Intermediate-Acting Insulin Formulations
There are two widely used types of intermediate-acting insulin
preparations: Neutral Protamine Hagedorn (NPH) and Lente. Both formulations
achieve extended time-action by necessitating the dissolution of a precipitated
and/or crystalline form of insulin. This dissolution is presumed to be the
rate-limiting step in the absorption of intermediate- and long-acting insulin.
Consequently, the time-action of the formulation is prolonged by further
delaying the dissociation of the hexamer into dimers and monomers.
NPH, named after its inventor H.C. Hagedorn (Hagedorn et al., 1936), is
a neutral crystalline suspension that is prepared by the cocrystallization of
insulin with protamine. Protamine consists of a closely related group of very
basic proteins that are isolated from fish sperm. Protamine is heterogeneous in
composition; however, four primary components have been identified and show a
high degree of sequence homology (Hoffmann et al., 1990).

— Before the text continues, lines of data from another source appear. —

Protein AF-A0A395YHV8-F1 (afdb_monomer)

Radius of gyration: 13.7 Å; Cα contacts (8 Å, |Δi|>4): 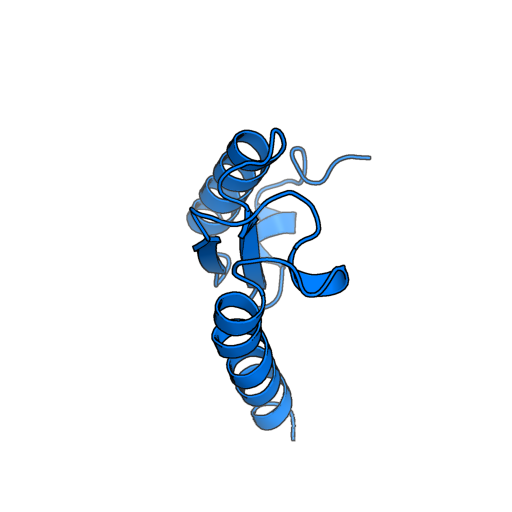100; chains: 1; bounding box: 38×20×34 Å

Nearest PDB structures (foldseek):
  5mif-assembly1_C  TM=8.757E-01  e=2.191E-03  Tuber melanosporum Mel28
  5mif-assembly2_B  TM=8.756E-01  e=3.500E-03  Tuber melanosporum Mel28
  5mii-assembly1_C  TM=8.741E-01  e=4.278E-03  Tuber melanosporum Mel28
  1jkm-assembly1_B  TM=8.423E-01  e=3.742E-03  Bacillus subtilis
  4j7a-assembly2_C  TM=7.583E-01  e=6.391E-03  uncultured bacterium

Sequence (84 aa):
MSPCFASEEQLQALPPVLMIMAGHDVLGEEAERLAARMIRSGTTLTVKRVLEASHGFVVRRAEGYQEAEQLIFPFLSKIFQNRL

Foldseek 3Di:
DDLLPDDLVRLLPDAEDEEEAEQAEPCVVSSVSSVVSSVVSVHNYDYYYQNHDDPPCCVVVHPCNVVVVVVVPVVVVVVVVVPD

pLDDT: mean 95.18, std 8.48, range [47.69, 98.56]

Mean predicted aligned error: 3.08 Å

Solvent-accessible surface area (backbone atoms only — not comparable to full-atom values): 4864 Å² total; per-residue (Å²): 140,62,78,85,71,59,51,57,68,62,40,34,72,44,69,78,41,81,47,79,38,33,48,57,33,90,60,37,66,61,51,51,54,44,51,53,50,29,53,72,39,65,21,53,70,49,78,45,73,40,64,84,9,38,74,62,18,63,87,68,67,34,65,55,25,68,64,52,48,69,49,49,54,58,52,51,50,57,61,58,65,78,72,118

Secondary structure (DSSP, 8-state):
--GGG--HHHHHTSPPEEEEEEEE-TTHHHHHHHHHHHHHTT--EEEEEEEEEETTHHHHT-TTHHHHHHHHHHHHHHHHHTT-

Structure (mmCIF, N/CA/C/O backbone):
data_AF-A0A395YHV8-F1
#
_entry.id   AF-A0A395YHV8-F1
#
loop_
_atom_site.group_PDB
_atom_site.id
_atom_site.type_symbol
_atom_site.label_atom_id
_atom_site.label_alt_id
_atom_site.label_comp_id
_atom_site.label_asym_id
_atom_site.label_entity_id
_atom_site.label_seq_id
_atom_site.pdbx_PDB_ins_code
_atom_site.Cartn_x
_atom_site.Cartn_y
_atom_site.Cartn_z
_atom_site.occupancy
_atom_site.B_iso_or_equiv
_atom_site.auth_seq_id
_atom_site.auth_comp_id
_atom_site.auth_asym_id
_atom_site.auth_atom_id
_atom_site.pdbx_PDB_model_num
ATOM 1 N N . MET A 1 1 ? 10.162 11.770 11.586 1.00 77.69 1 MET A N 1
ATOM 2 C CA . MET A 1 1 ? 9.185 10.907 12.291 1.00 77.69 1 MET A CA 1
ATOM 3 C C . MET A 1 1 ? 8.907 9.709 11.394 1.00 77.69 1 MET A C 1
ATOM 5 O O . MET A 1 1 ? 8.760 9.939 10.202 1.00 77.69 1 MET A O 1
ATOM 9 N N . SER A 1 2 ? 8.901 8.473 11.912 1.00 92.88 2 SER A N 1
ATOM 10 C CA . SER A 1 2 ? 8.668 7.259 11.103 1.00 92.88 2 SER A CA 1
ATOM 11 C C . SER A 1 2 ? 7.388 6.524 11.549 1.00 92.88 2 SER A C 1
ATOM 13 O O . SER A 1 2 ? 7.236 6.298 12.754 1.00 92.88 2 SER A O 1
ATOM 15 N N . PRO A 1 3 ? 6.490 6.120 10.621 1.00 93.75 3 PRO A N 1
ATOM 16 C CA . PRO A 1 3 ? 5.292 5.322 10.923 1.00 93.75 3 PRO A CA 1
ATOM 17 C C . PRO A 1 3 ? 5.595 3.957 11.550 1.00 93.75 3 PRO A C 1
ATOM 19 O O . PRO A 1 3 ? 4.757 3.398 12.254 1.00 93.75 3 PRO A O 1
ATOM 22 N N . CYS A 1 4 ? 6.812 3.440 11.365 1.00 94.38 4 CYS A N 1
ATOM 23 C CA . CYS A 1 4 ? 7.261 2.185 11.966 1.00 94.38 4 CYS A CA 1
ATOM 24 C C . CYS A 1 4 ? 7.258 2.217 13.499 1.00 94.38 4 CYS A C 1
ATOM 26 O O . CYS A 1 4 ? 7.289 1.155 14.117 1.00 94.38 4 CYS A O 1
ATOM 28 N N . PHE A 1 5 ? 7.160 3.407 14.103 1.00 95.62 5 PHE A N 1
ATOM 29 C CA . PHE A 1 5 ? 7.060 3.618 15.548 1.00 95.62 5 PHE A CA 1
ATOM 30 C C . PHE A 1 5 ? 5.679 4.111 16.012 1.00 95.62 5 PHE A C 1
ATOM 32 O O . PHE A 1 5 ? 5.537 4.464 17.179 1.00 95.62 5 PHE A O 1
ATOM 39 N N . ALA A 1 6 ? 4.663 4.144 15.139 1.00 96.38 6 ALA A N 1
ATOM 40 C CA . ALA A 1 6 ? 3.294 4.478 15.545 1.00 96.38 6 ALA A CA 1
ATOM 41 C C . ALA A 1 6 ? 2.781 3.488 16.606 1.00 96.38 6 ALA A C 1
ATOM 43 O O . ALA A 1 6 ? 3.113 2.305 16.523 1.00 96.38 6 ALA A O 1
ATOM 44 N N . SER A 1 7 ? 1.993 3.941 17.584 1.00 97.06 7 SER A N 1
ATOM 45 C CA . SER A 1 7 ? 1.373 3.068 18.593 1.00 97.06 7 SER A CA 1
ATOM 46 C C . SER A 1 7 ? 0.293 2.171 17.977 1.00 97.06 7 SER A C 1
ATOM 48 O O . SER A 1 7 ? -0.166 2.415 16.861 1.00 97.06 7 SER A O 1
ATOM 50 N N . GLU A 1 8 ? -0.121 1.119 18.683 1.00 96.69 8 GLU A N 1
ATOM 51 C CA . GLU A 1 8 ? -1.182 0.231 18.188 1.00 96.69 8 GLU A CA 1
ATOM 52 C C . GLU A 1 8 ? -2.515 0.971 18.034 1.00 96.69 8 GLU A C 1
ATOM 54 O O . GLU A 1 8 ? -3.200 0.775 17.035 1.00 96.69 8 GLU A O 1
ATOM 59 N N . GLU A 1 9 ? -2.829 1.900 18.940 1.00 97.38 9 GLU A N 1
ATOM 60 C CA . GLU A 1 9 ? -4.024 2.747 18.867 1.00 97.38 9 GLU A CA 1
ATOM 61 C C . GLU A 1 9 ? -3.986 3.657 17.633 1.00 97.38 9 GLU A C 1
ATOM 63 O O . GLU A 1 9 ? -4.993 3.823 16.945 1.00 97.38 9 GLU A O 1
ATOM 68 N N . GLN A 1 10 ? -2.813 4.217 17.313 1.00 97.62 10 GLN A N 1
ATOM 69 C CA . GLN A 1 10 ? -2.630 5.028 16.107 1.00 97.62 10 GLN A CA 1
ATOM 70 C C . GLN A 1 10 ? -2.832 4.202 14.834 1.00 97.62 10 GLN A C 1
ATOM 72 O O . GLN A 1 10 ? -3.428 4.695 13.879 1.00 97.62 10 GLN A O 1
ATOM 77 N N . LEU A 1 11 ? -2.348 2.957 14.814 1.00 97.94 11 LEU A N 1
ATOM 78 C CA . LEU A 1 11 ? -2.530 2.057 13.676 1.00 97.94 11 LEU A CA 1
ATOM 79 C C . LEU A 1 11 ? -3.991 1.605 13.544 1.00 97.94 11 LEU A C 1
ATOM 81 O O . LEU A 1 11 ? -4.540 1.623 12.441 1.00 97.94 11 LEU A O 1
ATOM 85 N N . GLN A 1 12 ? -4.643 1.248 14.651 1.00 97.19 12 GLN A N 1
ATOM 86 C CA . GLN A 1 12 ? -6.044 0.823 14.675 1.00 97.19 12 GLN A CA 1
ATOM 87 C C . GLN A 1 12 ? -6.998 1.925 14.194 1.00 97.19 12 GLN A C 1
ATOM 89 O O . GLN A 1 12 ? -7.988 1.629 13.530 1.00 97.19 12 GLN A O 1
ATOM 94 N N . ALA A 1 13 ? -6.695 3.191 14.494 1.00 97.19 13 ALA A N 1
ATOM 95 C CA . ALA A 1 13 ? -7.518 4.337 14.107 1.00 97.19 13 ALA A CA 1
ATOM 96 C C . ALA A 1 13 ? -7.485 4.663 12.600 1.00 97.19 13 ALA A C 1
ATOM 98 O O . ALA A 1 13 ? -8.221 5.542 12.143 1.00 97.19 13 ALA A O 1
ATOM 99 N N . LEU A 1 14 ? -6.630 3.996 11.817 1.00 97.00 14 LEU A N 1
ATOM 100 C CA . LEU A 1 14 ? -6.552 4.215 10.377 1.00 97.00 14 LEU A CA 1
ATOM 101 C C . LEU A 1 14 ? -7.834 3.735 9.669 1.00 97.00 14 LEU A C 1
ATOM 103 O O . LEU A 1 14 ? -8.423 2.723 10.057 1.00 97.00 14 LEU A O 1
ATOM 107 N N . PRO A 1 15 ? -8.261 4.414 8.583 1.00 96.00 15 PRO A N 1
ATOM 108 C CA . PRO A 1 15 ? -9.287 3.871 7.696 1.00 96.00 15 PRO A CA 1
ATOM 109 C C . PRO A 1 15 ? -8.786 2.568 7.050 1.00 96.00 15 PRO A C 1
ATOM 111 O O . PRO A 1 15 ? -7.607 2.235 7.181 1.00 96.00 15 PRO A O 1
ATOM 114 N N . PRO A 1 16 ? -9.627 1.838 6.293 1.00 97.12 16 PRO A N 1
ATOM 115 C CA . PRO A 1 16 ? -9.120 0.751 5.468 1.00 97.12 16 PRO A CA 1
ATOM 116 C C . PRO A 1 16 ? -7.930 1.216 4.617 1.00 97.12 16 PRO A C 1
ATOM 118 O O . PRO A 1 16 ? -7.982 2.293 4.017 1.00 97.12 16 PRO A O 1
ATOM 121 N N . VAL A 1 17 ? -6.868 0.410 4.573 1.00 97.88 17 VAL A N 1
ATOM 122 C CA . VAL A 1 17 ? -5.612 0.730 3.880 1.00 97.88 17 VAL A CA 1
ATOM 123 C C . VAL A 1 17 ? -5.340 -0.287 2.775 1.00 97.88 17 VAL A C 1
ATOM 125 O O . VAL A 1 17 ? -5.542 -1.489 2.949 1.00 97.88 17 VAL A O 1
ATOM 128 N N . LEU A 1 18 ? -4.840 0.206 1.643 1.00 98.31 18 LEU A N 1
ATOM 129 C CA . LEU A 1 18 ? -4.200 -0.587 0.599 1.00 98.31 18 LEU A CA 1
ATOM 130 C C . LEU A 1 18 ? -2.693 -0.314 0.639 1.00 98.31 18 LEU A C 1
ATOM 132 O O . LEU A 1 18 ? -2.274 0.832 0.495 1.00 98.31 18 LEU A O 1
ATOM 136 N N . MET A 1 19 ? -1.889 -1.360 0.824 1.00 98.19 19 MET A N 1
ATOM 137 C CA . MET A 1 19 ? -0.428 -1.287 0.809 1.00 98.19 19 MET A CA 1
ATOM 138 C C . MET A 1 19 ? 0.125 -2.152 -0.325 1.00 98.19 19 MET A C 1
ATOM 140 O O . MET A 1 19 ? -0.101 -3.361 -0.364 1.00 98.19 19 MET A O 1
ATOM 144 N N . ILE A 1 20 ? 0.856 -1.531 -1.248 1.00 98.44 20 ILE A N 1
ATOM 145 C CA . ILE A 1 20 ? 1.465 -2.202 -2.398 1.00 98.44 20 ILE A CA 1
ATOM 146 C C . ILE A 1 20 ? 2.978 -2.005 -2.318 1.00 98.44 20 ILE A C 1
ATOM 148 O O . ILE A 1 20 ? 3.442 -0.873 -2.199 1.00 98.44 20 ILE A O 1
ATOM 152 N N . MET A 1 21 ? 3.737 -3.096 -2.385 1.00 98.25 21 MET A N 1
ATOM 153 C CA . MET A 1 21 ? 5.201 -3.086 -2.361 1.00 98.25 21 MET A CA 1
ATOM 154 C C . MET A 1 21 ? 5.759 -3.665 -3.655 1.00 98.25 21 MET A C 1
ATOM 156 O O . MET A 1 21 ? 5.182 -4.583 -4.242 1.00 98.25 21 MET A O 1
ATOM 160 N N . ALA A 1 22 ? 6.911 -3.148 -4.064 1.00 98.38 22 ALA A N 1
ATOM 161 C CA . ALA A 1 22 ? 7.715 -3.724 -5.129 1.00 98.38 22 ALA A CA 1
ATOM 162 C C . ALA A 1 22 ? 8.528 -4.921 -4.608 1.00 98.38 22 ALA A C 1
ATOM 164 O O . ALA A 1 22 ? 8.980 -4.938 -3.462 1.00 98.38 22 ALA A O 1
ATOM 165 N N . GLY A 1 23 ? 8.705 -5.938 -5.447 1.00 97.88 23 GLY A N 1
ATOM 166 C CA . GLY A 1 23 ? 9.470 -7.133 -5.120 1.00 97.88 23 GLY A CA 1
ATOM 167 C C . GLY A 1 23 ? 10.960 -6.852 -4.990 1.00 97.88 23 GLY A C 1
ATOM 168 O O . GLY A 1 23 ? 11.588 -7.332 -4.044 1.00 97.88 23 GLY A O 1
ATOM 169 N N . HIS A 1 24 ? 11.485 -6.010 -5.879 1.00 97.62 24 HIS A N 1
ATOM 170 C CA . HIS A 1 24 ? 12.873 -5.560 -5.926 1.00 97.62 24 HIS A CA 1
ATOM 171 C C . HIS A 1 24 ? 13.025 -4.176 -5.277 1.00 97.62 24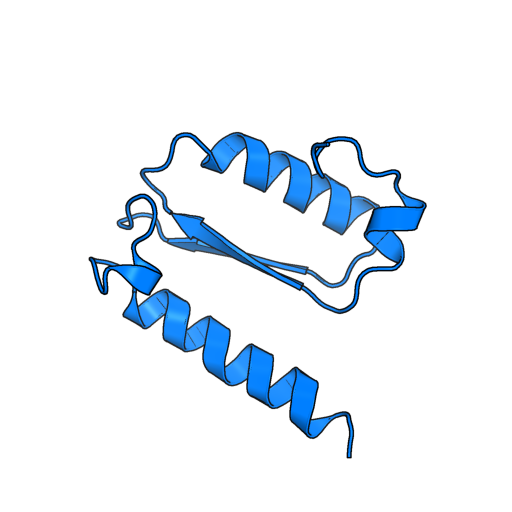 HIS A C 1
ATOM 173 O O . HIS A 1 24 ? 13.379 -3.191 -5.931 1.00 97.62 24 HIS A O 1
ATOM 179 N N . ASP A 1 25 ? 12.714 -4.095 -3.984 1.00 97.75 25 ASP A N 1
ATOM 180 C CA . ASP A 1 25 ? 12.790 -2.861 -3.201 1.00 97.75 25 ASP A CA 1
ATOM 181 C C . ASP A 1 25 ? 13.362 -3.131 -1.804 1.00 97.75 25 ASP A C 1
ATOM 183 O O . ASP A 1 25 ? 12.886 -4.001 -1.072 1.00 97.75 25 ASP A O 1
ATOM 187 N N . VAL A 1 26 ? 14.380 -2.354 -1.428 1.00 96.94 26 VAL A N 1
ATOM 188 C CA . VAL A 1 26 ? 15.036 -2.423 -0.113 1.00 96.94 26 VAL A CA 1
ATOM 189 C C . VAL A 1 26 ? 14.097 -2.025 1.028 1.00 96.94 26 VAL A C 1
ATOM 191 O O . VAL A 1 26 ? 14.324 -2.406 2.172 1.00 96.94 26 VAL A O 1
ATOM 194 N N . LEU A 1 27 ? 13.020 -1.297 0.722 1.00 96.62 27 LEU A N 1
ATOM 195 C CA . LEU A 1 27 ? 11.992 -0.903 1.686 1.00 96.62 27 LEU A CA 1
ATOM 196 C C . LEU A 1 27 ? 10.975 -2.023 1.970 1.00 96.62 27 LEU A C 1
ATOM 198 O O . LEU A 1 27 ? 10.138 -1.879 2.862 1.00 96.62 27 LEU A O 1
ATOM 202 N N . GLY A 1 28 ? 11.033 -3.140 1.233 1.00 95.06 28 GLY A N 1
ATOM 203 C CA . GLY A 1 28 ? 10.047 -4.219 1.319 1.00 95.06 28 GLY A CA 1
ATOM 204 C C . GLY A 1 28 ? 9.929 -4.831 2.716 1.00 95.06 28 GLY A C 1
ATOM 205 O O . GLY A 1 28 ? 8.822 -4.974 3.226 1.00 95.06 28 GLY A O 1
ATOM 206 N N . GLU A 1 29 ? 11.052 -5.137 3.374 1.00 95.44 29 GLU A N 1
ATOM 207 C CA . GLU A 1 29 ? 11.023 -5.735 4.718 1.00 95.44 29 GLU A CA 1
ATOM 208 C C . GLU A 1 29 ? 10.432 -4.793 5.774 1.00 95.44 29 GLU A C 1
ATOM 210 O O . GLU A 1 29 ? 9.701 -5.228 6.666 1.00 95.44 29 GLU A O 1
ATOM 215 N N . GLU A 1 30 ? 10.748 -3.498 5.698 1.00 96.31 30 GLU A N 1
ATOM 216 C CA . GLU A 1 30 ? 10.198 -2.502 6.619 1.00 96.31 30 GLU A CA 1
ATOM 217 C C . GLU A 1 30 ? 8.679 -2.380 6.434 1.00 96.31 30 GLU A C 1
ATOM 219 O O . GLU A 1 30 ? 7.928 -2.413 7.414 1.00 96.31 30 GLU A O 1
ATOM 224 N N . ALA A 1 31 ? 8.223 -2.315 5.180 1.00 96.88 31 ALA A N 1
ATOM 225 C CA . ALA A 1 31 ? 6.807 -2.259 4.844 1.00 96.88 31 ALA A CA 1
ATOM 226 C C . ALA A 1 31 ? 6.049 -3.511 5.318 1.00 96.88 31 ALA A C 1
ATOM 228 O O . ALA A 1 31 ? 4.977 -3.387 5.907 1.00 96.88 31 ALA A O 1
ATOM 229 N N . GLU A 1 32 ? 6.620 -4.708 5.160 1.00 96.56 32 GLU A N 1
ATOM 230 C CA . GLU A 1 32 ? 6.025 -5.960 5.646 1.00 96.56 32 GLU A CA 1
ATOM 231 C C . GLU A 1 32 ? 5.918 -6.002 7.176 1.00 96.56 32 GLU A C 1
ATOM 233 O O . GLU A 1 32 ? 4.899 -6.437 7.722 1.00 96.56 32 GLU A O 1
ATOM 238 N N . ARG A 1 33 ? 6.927 -5.490 7.894 1.00 97.19 33 ARG A N 1
ATOM 239 C CA . ARG A 1 33 ? 6.862 -5.362 9.359 1.00 97.19 33 ARG A CA 1
ATOM 240 C C . ARG A 1 33 ? 5.753 -4.404 9.782 1.00 97.19 33 ARG A C 1
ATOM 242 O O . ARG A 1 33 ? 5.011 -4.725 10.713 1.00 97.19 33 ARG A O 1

In general, protamine
is ~30 amino acids in length and has an amino acid composition that is
primarily composed of arginine, 65–70%. Using crystallization conditions
identified by Krayenbu¨hl and Rosenberg (1946), oblong tetragonal NPH insulin
crystals with volumes between 1 and 20 mm3 can be consistently prepared
from protamine and insulin (Deckert, 1980). These formulations, by design, have
very minimal levels of soluble insulin or protamine in solution. The condition
at which no measurable protamine or insulin exists in solution after
crystallization is referred to as the isophane point.
NPH has an onset of action from 1 to 2 hr, peak activity from 2 to 8 hr,
and duration of activity from 14 to 24 hr (Table 2). As with other
formulations, the variations in time-action are due to factors such as dose,
site of injection, temperature, and the patient’s physical activity.

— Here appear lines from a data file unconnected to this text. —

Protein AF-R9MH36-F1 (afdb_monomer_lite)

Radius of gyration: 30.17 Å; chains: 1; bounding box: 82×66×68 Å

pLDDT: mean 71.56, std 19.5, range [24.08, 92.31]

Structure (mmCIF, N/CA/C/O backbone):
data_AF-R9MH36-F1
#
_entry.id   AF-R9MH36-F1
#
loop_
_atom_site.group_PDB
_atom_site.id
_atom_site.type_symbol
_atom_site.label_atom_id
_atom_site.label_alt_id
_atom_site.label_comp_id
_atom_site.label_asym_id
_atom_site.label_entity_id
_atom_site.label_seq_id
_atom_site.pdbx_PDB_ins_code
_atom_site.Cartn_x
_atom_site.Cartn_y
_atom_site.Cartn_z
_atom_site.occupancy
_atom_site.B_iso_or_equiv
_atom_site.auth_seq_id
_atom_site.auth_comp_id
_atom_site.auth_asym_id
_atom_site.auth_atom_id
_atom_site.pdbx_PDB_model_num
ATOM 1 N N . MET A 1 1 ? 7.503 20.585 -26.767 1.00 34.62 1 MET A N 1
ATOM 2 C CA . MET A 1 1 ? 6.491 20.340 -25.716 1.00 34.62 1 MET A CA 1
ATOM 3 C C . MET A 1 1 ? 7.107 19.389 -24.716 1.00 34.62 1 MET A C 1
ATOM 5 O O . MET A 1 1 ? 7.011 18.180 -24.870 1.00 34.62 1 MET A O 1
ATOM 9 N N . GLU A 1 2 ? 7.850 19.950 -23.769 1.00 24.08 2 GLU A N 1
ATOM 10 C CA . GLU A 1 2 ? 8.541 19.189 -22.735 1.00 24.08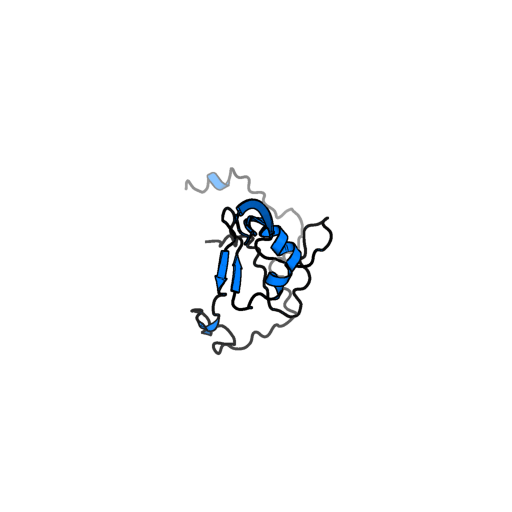 2 GLU A CA 1
ATOM 11 C C . GLU A 1 2 ? 7.501 18.530 -21.832 1.00 24.08 2 GLU A C 1
ATOM 13 O O . GLU A 1 2 ? 6.762 19.197 -21.103 1.00 24.08 2 GLU A O 1
ATOM 18 N N . SER A 1 3 ? 7.412 17.205 -21.906 1.00 27.92 3 SER A N 1
ATOM 19 C CA . SER A 1 3 ? 6.683 16.424 -20.924 1.00 27.92 3 SER A CA 1
ATOM 20 C C . SER A 1 3 ? 7.414 16.576 -19.597 1.00 27.92 3 SER A C 1
ATOM 22 O O . SER A 1 3 ? 8.421 15.921 -19.330 1.00 27.92 3 SER A O 1
ATOM 24 N N . ARG A 1 4 ? 6.893 17.482 -18.773 1.00 31.98 4 ARG A N 1
ATOM 25 C CA . ARG A 1 4 ? 7.127 17.580 -17.337 1.00 31.98 4 ARG A CA 1
ATOM 26 C C . ARG A 1 4 ? 6.632 16.272 -16.716 1.00 31.98 4 ARG A C 1
ATOM 28 O O . ARG A 1 4 ? 5.507 16.204 -16.234 1.00 31.98 4 ARG A O 1
ATOM 35 N N . ILE A 1 5 ? 7.440 15.216 -16.826 1.00 32.81 5 ILE A N 1
ATOM 36 C CA . ILE A 1 5 ? 7.156 13.908 -16.240 1.00 32.81 5 ILE A CA 1
ATOM 37 C C . ILE A 1 5 ? 7.129 14.134 -14.734 1.00 32.81 5 ILE A C 1
ATOM 39 O O . ILE A 1 5 ? 8.138 14.413 -14.082 1.00 32.81 5 ILE A O 1
ATOM 43 N N . LEU A 1 6 ? 5.903 14.150 -14.228 1.00 33.38 6 LEU A N 1
ATOM 44 C CA . LEU A 1 6 ? 5.569 14.289 -12.831 1.00 33.38 6 LEU A CA 1
ATOM 45 C C . LEU A 1 6 ? 6.367 13.249 -12.041 1.00 33.38 6 LEU A C 1
ATOM 47 O O . LEU A 1 6 ? 6.601 12.135 -12.502 1.00 33.38 6 LEU A O 1
ATOM 51 N N . ARG A 1 7 ? 6.787 13.631 -10.833 1.00 31.97 7 ARG A N 1
ATOM 52 C CA . ARG A 1 7 ? 7.341 12.732 -9.814 1.00 31.97 7 ARG A CA 1
ATOM 53 C C . ARG A 1 7 ? 6.255 11.740 -9.365 1.00 31.97 7 ARG A C 1
ATOM 55 O O . ARG A 1 7 ? 5.761 11.832 -8.244 1.00 31.97 7 ARG A O 1
ATOM 62 N N . GLU A 1 8 ? 5.828 10.854 -10.254 1.00 38.50 8 GLU A N 1
ATOM 63 C CA . GLU A 1 8 ? 4.912 9.761 -9.967 1.00 38.50 8 GLU A CA 1
ATOM 64 C C . GLU A 1 8 ? 5.702 8.678 -9.238 1.00 38.50 8 GLU A C 1
ATOM 66 O O . GLU A 1 8 ? 6.593 8.032 -9.788 1.00 38.50 8 GLU A O 1
ATOM 71 N N . GLY A 1 9 ? 5.414 8.511 -7.950 1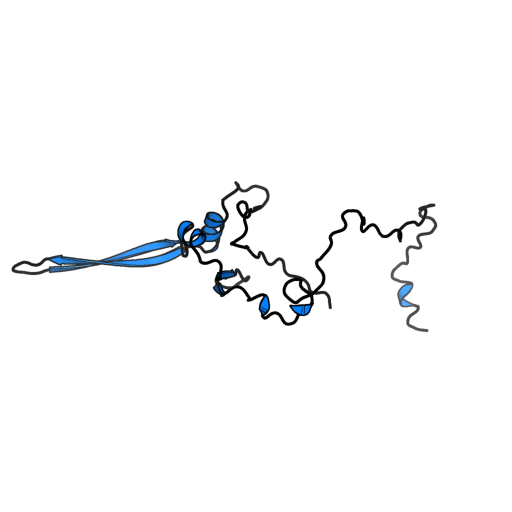.00 35.44 9 GLY A N 1
ATOM 72 C CA . GLY A 1 9 ? 5.885 7.358 -7.199 1.00 35.44 9 GLY A CA 1
ATOM 73 C C . GLY A 1 9 ? 5.073 6.136 -7.611 1.00 35.44 9 GLY A C 1
ATOM 74 O O . GLY A 1 9 ? 4.085 5.819 -6.959 1.00 35.44 9 GLY A O 1
ATOM 75 N N . TYR A 1 10 ? 5.462 5.459 -8.691 1.00 37.88 10 TYR A N 1
ATOM 76 C CA . TYR A 1 10 ? 4.919 4.142 -9.016 1.00 37.88 10 TYR A CA 1
ATOM 77 C C . TYR A 1 10 ? 5.611 3.097 -8.127 1.00 37.88 10 TYR A C 1
ATOM 79 O O . TYR A 1 10 ? 6.819 2.878 -8.239 1.00 37.88 10 TYR A O 1
ATOM 87 N N . VAL A 1 11 ? 4.864 2.427 -7.244 1.00 44.84 11 VAL A N 1
ATOM 88 C CA . VAL A 1 11 ? 5.378 1.286 -6.470 1.00 44.84 11 VAL A CA 1
ATOM 89 C C . VAL A 1 11 ? 5.065 -0.004 -7.232 1.00 44.84 11 VAL A C 1
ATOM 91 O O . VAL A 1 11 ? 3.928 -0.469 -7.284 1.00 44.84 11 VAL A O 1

NPH can be readily mixed with Regular insulin either extemporaneously by the patient or as obtained from the manufacturer in a premixed formulation (Table 2). Premixed insulin, e.g., 70/30 or 50/50 NPH/Regular, has been shown to provide the patient with improved dose accuracy and consequently improved glycemic control (Bell et al., 1991). In these preparations, a portion of the soluble Regular insulin will reversibly adsorb to the surface of the NPH crystals through an electrostatically mediated interac-tion under formulation conditions (Dodd et al., 1995); however, this adsorption is reversible under physio-logical conditions and consequently has no clinical significance (Galloway et al., 1982; Hamaguchi et al., 1990; Davis et al., 1991). Due, in part, to the reversibility of the adsorption process, NPH/ Regular mixtures are uniquely stable and have a two-year shelf life.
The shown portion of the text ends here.